Required action :: When the line containing "ATOM 131 N N" appears in the data below, begin copying there and stop only after the line containing "ATOM 146 C CA".
===== Material supplied =====
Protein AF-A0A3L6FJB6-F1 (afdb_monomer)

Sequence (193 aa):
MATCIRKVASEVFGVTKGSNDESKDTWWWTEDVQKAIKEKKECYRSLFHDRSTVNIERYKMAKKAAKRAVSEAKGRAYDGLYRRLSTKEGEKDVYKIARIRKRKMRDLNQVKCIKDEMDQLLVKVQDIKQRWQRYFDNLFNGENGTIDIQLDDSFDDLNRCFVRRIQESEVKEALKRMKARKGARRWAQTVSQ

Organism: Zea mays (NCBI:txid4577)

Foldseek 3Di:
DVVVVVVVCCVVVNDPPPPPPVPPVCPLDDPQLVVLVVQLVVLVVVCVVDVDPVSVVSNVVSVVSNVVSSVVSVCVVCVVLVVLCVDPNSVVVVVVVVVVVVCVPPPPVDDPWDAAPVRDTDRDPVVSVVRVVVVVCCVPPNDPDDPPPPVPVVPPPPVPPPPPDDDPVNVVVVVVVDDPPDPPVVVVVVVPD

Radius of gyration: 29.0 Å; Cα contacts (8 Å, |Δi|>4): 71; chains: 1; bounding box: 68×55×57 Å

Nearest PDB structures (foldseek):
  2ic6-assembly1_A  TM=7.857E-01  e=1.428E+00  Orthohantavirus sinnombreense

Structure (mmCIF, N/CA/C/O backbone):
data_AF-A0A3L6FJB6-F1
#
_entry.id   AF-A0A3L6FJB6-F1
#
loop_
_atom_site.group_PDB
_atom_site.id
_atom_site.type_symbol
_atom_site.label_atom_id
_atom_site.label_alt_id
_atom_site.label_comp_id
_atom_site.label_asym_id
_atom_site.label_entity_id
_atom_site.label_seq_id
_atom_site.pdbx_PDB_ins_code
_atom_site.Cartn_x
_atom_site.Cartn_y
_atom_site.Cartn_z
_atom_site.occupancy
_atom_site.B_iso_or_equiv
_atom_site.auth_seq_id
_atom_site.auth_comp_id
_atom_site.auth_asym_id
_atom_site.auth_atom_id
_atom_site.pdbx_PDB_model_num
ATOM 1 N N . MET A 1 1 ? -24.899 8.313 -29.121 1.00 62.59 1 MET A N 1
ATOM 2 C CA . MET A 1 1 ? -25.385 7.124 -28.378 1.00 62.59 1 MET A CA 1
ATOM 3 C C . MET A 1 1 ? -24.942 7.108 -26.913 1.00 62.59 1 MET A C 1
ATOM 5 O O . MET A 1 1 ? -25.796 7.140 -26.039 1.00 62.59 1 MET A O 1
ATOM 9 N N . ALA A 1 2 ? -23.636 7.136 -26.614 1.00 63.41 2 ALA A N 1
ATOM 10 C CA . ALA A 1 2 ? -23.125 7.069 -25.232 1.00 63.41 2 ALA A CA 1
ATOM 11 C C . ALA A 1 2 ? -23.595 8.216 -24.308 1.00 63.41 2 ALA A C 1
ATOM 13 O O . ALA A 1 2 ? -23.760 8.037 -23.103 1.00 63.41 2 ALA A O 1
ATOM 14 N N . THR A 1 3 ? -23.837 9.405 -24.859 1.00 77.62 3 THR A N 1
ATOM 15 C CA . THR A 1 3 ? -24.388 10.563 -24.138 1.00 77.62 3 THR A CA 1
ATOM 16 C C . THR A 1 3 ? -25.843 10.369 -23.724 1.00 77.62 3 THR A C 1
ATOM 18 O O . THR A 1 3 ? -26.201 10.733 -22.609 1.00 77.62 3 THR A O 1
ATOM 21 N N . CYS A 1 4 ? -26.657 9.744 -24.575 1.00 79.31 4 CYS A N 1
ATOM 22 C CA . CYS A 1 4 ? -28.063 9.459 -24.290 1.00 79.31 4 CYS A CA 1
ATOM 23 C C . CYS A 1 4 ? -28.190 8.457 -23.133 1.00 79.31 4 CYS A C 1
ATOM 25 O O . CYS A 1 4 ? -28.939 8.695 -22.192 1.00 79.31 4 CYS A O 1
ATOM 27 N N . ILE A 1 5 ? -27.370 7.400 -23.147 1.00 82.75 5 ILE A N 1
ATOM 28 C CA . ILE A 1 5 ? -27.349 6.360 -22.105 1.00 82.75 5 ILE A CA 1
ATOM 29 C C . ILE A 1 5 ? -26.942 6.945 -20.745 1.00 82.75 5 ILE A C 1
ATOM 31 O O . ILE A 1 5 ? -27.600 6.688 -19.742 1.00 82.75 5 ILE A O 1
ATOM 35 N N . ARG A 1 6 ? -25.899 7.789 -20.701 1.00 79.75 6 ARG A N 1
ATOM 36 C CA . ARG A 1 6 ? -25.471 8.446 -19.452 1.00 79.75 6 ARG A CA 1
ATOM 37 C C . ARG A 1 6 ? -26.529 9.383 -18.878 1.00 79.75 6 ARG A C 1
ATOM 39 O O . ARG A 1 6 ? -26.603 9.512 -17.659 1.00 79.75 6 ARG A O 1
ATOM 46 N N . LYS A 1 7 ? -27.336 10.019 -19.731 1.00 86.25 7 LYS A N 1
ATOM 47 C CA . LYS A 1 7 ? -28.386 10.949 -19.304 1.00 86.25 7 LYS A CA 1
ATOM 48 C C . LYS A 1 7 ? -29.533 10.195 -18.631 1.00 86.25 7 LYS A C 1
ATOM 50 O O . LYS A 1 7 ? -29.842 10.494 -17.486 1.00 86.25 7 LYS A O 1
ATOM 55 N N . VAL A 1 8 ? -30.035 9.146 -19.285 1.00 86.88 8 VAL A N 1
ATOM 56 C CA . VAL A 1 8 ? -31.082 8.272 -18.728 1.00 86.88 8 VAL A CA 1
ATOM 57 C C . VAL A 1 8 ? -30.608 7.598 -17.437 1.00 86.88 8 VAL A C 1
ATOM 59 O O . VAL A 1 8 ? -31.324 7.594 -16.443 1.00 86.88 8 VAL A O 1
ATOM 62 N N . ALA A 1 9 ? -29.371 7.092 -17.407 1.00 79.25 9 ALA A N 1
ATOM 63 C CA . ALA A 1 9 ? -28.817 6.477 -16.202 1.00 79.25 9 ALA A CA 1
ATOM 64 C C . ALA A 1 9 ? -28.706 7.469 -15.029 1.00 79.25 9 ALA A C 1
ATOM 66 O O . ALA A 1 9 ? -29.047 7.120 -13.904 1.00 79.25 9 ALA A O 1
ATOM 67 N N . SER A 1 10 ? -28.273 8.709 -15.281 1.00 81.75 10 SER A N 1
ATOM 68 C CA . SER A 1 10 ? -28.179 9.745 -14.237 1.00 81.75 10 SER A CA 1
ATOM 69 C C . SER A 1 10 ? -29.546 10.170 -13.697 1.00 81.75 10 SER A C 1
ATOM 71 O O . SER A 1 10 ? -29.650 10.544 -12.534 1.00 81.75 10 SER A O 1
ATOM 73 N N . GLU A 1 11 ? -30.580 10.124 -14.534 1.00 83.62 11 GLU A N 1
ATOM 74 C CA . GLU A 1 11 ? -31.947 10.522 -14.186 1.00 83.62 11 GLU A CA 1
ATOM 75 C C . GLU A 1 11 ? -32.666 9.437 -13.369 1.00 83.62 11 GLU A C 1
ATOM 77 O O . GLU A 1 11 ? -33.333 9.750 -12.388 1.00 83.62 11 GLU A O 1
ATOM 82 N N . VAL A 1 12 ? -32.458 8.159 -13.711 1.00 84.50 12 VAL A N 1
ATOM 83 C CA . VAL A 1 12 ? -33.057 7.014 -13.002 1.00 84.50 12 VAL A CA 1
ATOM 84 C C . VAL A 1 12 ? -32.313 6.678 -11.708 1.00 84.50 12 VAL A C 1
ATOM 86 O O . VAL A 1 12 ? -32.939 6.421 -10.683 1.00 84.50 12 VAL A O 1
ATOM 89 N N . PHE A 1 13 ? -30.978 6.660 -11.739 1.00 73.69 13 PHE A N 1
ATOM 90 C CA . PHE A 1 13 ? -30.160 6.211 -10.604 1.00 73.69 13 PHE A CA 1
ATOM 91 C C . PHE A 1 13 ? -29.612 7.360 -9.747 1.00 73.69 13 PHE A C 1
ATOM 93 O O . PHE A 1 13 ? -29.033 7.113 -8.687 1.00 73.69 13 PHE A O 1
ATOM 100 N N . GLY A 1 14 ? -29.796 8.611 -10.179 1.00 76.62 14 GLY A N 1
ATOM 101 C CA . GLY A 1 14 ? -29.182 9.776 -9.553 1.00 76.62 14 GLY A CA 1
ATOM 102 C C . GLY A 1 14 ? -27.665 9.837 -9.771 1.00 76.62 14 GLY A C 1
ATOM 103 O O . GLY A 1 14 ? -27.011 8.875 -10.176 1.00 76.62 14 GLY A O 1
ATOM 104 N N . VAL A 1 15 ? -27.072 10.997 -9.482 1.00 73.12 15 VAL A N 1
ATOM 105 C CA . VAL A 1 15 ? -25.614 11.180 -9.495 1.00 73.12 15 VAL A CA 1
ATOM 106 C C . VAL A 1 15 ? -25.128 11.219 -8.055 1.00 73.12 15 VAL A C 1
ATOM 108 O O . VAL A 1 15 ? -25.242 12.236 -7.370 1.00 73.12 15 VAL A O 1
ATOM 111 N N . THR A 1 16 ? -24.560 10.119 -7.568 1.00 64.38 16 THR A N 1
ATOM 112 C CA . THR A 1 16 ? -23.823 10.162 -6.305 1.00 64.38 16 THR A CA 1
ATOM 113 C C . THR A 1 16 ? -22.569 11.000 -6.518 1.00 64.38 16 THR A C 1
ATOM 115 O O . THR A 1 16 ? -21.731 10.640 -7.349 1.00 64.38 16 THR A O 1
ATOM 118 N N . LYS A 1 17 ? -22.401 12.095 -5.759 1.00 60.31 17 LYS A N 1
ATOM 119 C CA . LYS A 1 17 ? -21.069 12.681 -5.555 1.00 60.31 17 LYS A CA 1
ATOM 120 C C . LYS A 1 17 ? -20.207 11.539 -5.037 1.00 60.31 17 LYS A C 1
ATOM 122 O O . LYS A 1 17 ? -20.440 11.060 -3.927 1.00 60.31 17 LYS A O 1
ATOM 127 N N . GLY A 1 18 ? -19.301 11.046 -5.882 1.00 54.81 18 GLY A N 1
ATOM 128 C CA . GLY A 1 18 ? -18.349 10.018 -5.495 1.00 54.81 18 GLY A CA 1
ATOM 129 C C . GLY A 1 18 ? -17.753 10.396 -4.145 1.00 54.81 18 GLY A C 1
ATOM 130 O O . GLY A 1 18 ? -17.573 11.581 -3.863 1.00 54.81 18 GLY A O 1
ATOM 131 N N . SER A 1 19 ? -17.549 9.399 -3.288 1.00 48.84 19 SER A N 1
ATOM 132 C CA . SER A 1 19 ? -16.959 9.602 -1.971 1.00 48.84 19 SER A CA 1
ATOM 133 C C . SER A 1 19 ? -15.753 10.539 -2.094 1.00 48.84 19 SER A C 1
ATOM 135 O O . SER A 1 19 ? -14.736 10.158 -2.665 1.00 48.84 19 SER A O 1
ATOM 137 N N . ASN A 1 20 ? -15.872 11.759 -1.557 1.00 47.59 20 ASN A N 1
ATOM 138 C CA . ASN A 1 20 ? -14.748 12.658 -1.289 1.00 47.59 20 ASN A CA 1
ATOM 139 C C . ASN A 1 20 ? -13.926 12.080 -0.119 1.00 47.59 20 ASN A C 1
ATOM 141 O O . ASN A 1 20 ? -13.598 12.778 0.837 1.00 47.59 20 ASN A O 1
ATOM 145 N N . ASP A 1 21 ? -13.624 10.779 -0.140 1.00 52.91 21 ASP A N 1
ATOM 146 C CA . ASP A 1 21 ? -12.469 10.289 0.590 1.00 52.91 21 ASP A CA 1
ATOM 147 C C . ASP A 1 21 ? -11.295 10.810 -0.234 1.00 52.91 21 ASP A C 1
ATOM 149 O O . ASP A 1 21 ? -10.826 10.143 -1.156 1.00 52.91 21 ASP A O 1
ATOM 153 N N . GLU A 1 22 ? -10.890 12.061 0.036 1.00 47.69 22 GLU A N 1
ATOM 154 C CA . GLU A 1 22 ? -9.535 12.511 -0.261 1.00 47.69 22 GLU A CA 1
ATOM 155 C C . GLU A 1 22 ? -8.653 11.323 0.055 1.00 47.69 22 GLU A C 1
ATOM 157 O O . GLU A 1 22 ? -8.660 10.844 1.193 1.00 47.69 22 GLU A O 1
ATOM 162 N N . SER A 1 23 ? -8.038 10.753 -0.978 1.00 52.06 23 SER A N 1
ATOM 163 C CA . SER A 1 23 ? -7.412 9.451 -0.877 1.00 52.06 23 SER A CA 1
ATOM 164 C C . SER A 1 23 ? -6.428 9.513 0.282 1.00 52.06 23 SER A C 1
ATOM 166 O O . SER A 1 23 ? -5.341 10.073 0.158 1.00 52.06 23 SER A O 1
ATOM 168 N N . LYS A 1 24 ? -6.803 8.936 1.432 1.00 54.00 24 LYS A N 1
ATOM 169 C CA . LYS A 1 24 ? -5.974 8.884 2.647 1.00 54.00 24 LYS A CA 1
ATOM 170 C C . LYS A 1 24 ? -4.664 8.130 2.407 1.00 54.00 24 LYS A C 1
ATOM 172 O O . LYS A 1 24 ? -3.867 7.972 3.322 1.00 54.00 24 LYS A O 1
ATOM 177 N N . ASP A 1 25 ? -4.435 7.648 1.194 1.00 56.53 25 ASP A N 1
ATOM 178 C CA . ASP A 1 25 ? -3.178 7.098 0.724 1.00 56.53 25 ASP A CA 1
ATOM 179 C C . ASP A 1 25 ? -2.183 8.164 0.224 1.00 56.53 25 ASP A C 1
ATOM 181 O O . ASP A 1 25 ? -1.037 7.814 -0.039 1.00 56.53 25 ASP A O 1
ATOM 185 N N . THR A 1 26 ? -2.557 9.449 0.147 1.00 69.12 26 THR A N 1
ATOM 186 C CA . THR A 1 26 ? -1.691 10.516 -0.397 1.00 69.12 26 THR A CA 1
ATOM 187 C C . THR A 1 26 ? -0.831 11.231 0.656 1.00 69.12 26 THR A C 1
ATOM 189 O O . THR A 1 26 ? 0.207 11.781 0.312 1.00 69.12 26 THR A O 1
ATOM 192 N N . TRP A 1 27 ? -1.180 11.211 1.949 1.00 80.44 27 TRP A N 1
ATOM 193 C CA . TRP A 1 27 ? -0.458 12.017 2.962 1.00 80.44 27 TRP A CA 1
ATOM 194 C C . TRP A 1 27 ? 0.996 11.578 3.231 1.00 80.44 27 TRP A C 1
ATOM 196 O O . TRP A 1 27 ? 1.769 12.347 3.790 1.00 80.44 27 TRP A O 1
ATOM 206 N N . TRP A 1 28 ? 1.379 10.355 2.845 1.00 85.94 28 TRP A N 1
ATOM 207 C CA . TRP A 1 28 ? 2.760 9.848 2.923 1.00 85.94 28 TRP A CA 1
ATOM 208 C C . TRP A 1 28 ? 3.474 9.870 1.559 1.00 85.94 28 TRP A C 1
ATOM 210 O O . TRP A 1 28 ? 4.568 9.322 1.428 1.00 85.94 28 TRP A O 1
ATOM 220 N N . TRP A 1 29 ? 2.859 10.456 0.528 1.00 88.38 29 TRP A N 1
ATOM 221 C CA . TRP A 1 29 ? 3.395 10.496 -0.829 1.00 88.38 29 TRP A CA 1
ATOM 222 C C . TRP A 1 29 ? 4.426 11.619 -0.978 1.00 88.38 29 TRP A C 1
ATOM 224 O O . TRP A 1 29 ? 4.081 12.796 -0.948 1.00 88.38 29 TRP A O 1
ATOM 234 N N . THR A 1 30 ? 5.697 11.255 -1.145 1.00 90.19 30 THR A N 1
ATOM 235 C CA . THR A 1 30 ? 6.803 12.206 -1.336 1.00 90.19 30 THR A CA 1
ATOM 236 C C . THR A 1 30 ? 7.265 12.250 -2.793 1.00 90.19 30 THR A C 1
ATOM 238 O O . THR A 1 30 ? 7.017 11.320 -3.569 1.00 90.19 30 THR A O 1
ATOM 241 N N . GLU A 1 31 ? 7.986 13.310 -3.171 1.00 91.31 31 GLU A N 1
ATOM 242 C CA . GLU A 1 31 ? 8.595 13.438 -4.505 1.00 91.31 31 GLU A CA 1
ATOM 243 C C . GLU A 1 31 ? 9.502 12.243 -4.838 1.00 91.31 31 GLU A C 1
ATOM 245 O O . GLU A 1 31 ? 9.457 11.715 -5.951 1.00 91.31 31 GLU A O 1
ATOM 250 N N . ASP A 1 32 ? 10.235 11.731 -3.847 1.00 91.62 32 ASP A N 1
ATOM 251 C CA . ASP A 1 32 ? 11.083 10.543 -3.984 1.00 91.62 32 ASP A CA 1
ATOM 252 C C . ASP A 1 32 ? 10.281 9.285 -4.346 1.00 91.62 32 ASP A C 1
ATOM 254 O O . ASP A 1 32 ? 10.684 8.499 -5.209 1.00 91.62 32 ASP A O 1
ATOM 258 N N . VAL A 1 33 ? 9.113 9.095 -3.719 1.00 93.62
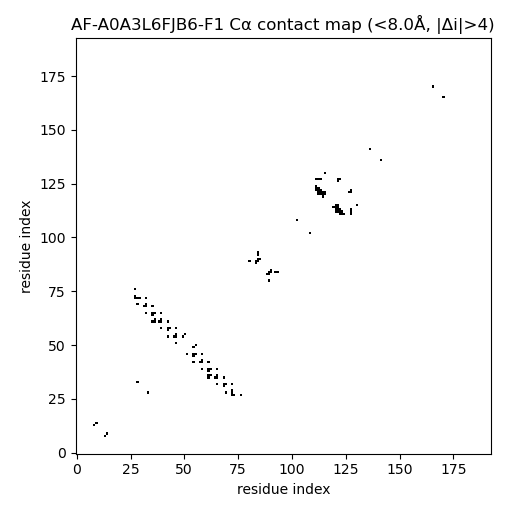 33 VAL A N 1
ATOM 259 C CA . VAL A 1 33 ? 8.205 7.980 -4.029 1.00 93.62 33 VAL A CA 1
ATOM 260 C C . VAL A 1 33 ? 7.679 8.115 -5.453 1.00 93.62 33 VAL A C 1
ATOM 262 O O . VAL A 1 33 ? 7.667 7.135 -6.205 1.00 93.62 33 VAL A O 1
ATOM 265 N N . GLN A 1 34 ? 7.284 9.324 -5.848 1.00 93.31 34 GLN A N 1
ATOM 266 C CA . GLN A 1 34 ? 6.796 9.598 -7.193 1.00 93.31 34 GLN A CA 1
ATOM 267 C C . GLN A 1 34 ? 7.866 9.321 -8.251 1.00 93.31 34 GLN A C 1
ATOM 269 O O . GLN A 1 34 ? 7.593 8.622 -9.232 1.00 93.31 34 GLN A O 1
ATOM 274 N N . LYS A 1 35 ? 9.087 9.814 -8.030 1.00 95.62 35 LYS A N 1
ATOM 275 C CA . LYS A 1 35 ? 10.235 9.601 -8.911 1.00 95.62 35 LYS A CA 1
=====
Exercise output ::
ATOM 131 N N . SER A 1 19 ? -17.549 9.399 -3.288 1.00 48.84 19 SER A N 1
ATOM 132 C CA . SER A 1 19 ? -16.959 9.602 -1.971 1.00 48.84 19 SER A CA 1
ATOM 133 C C . SER A 1 19 ? -15.753 10.539 -2.094 1.00 48.84 19 SER A C 1
ATOM 135 O O . SER A 1 19 ? -14.736 10.158 -2.665 1.00 48.84 19 SER A O 1
ATOM 137 N N . ASN A 1 20 ? -15.872 11.759 -1.557 1.00 47.59 20 ASN A N 1
ATOM 138 C CA . ASN A 1 20 ? -14.748 12.658 -1.289 1.00 47.59 20 ASN A CA 1
ATOM 139 C C . ASN A 1 20 ? -13.926 12.080 -0.119 1.00 47.59 20 ASN A C 1
ATOM 141 O O . ASN A 1 20 ? -13.598 12.778 0.837 1.00 47.59 20 ASN A O 1
ATOM 145 N N . ASP A 1 21 ? -13.624 10.779 -0.140 1.00 52.91 21 ASP A N 1
ATOM 146 C CA . ASP A 1 21 ? -12.469 10.289 0.590 1.00 52.91 21 ASP A CA 1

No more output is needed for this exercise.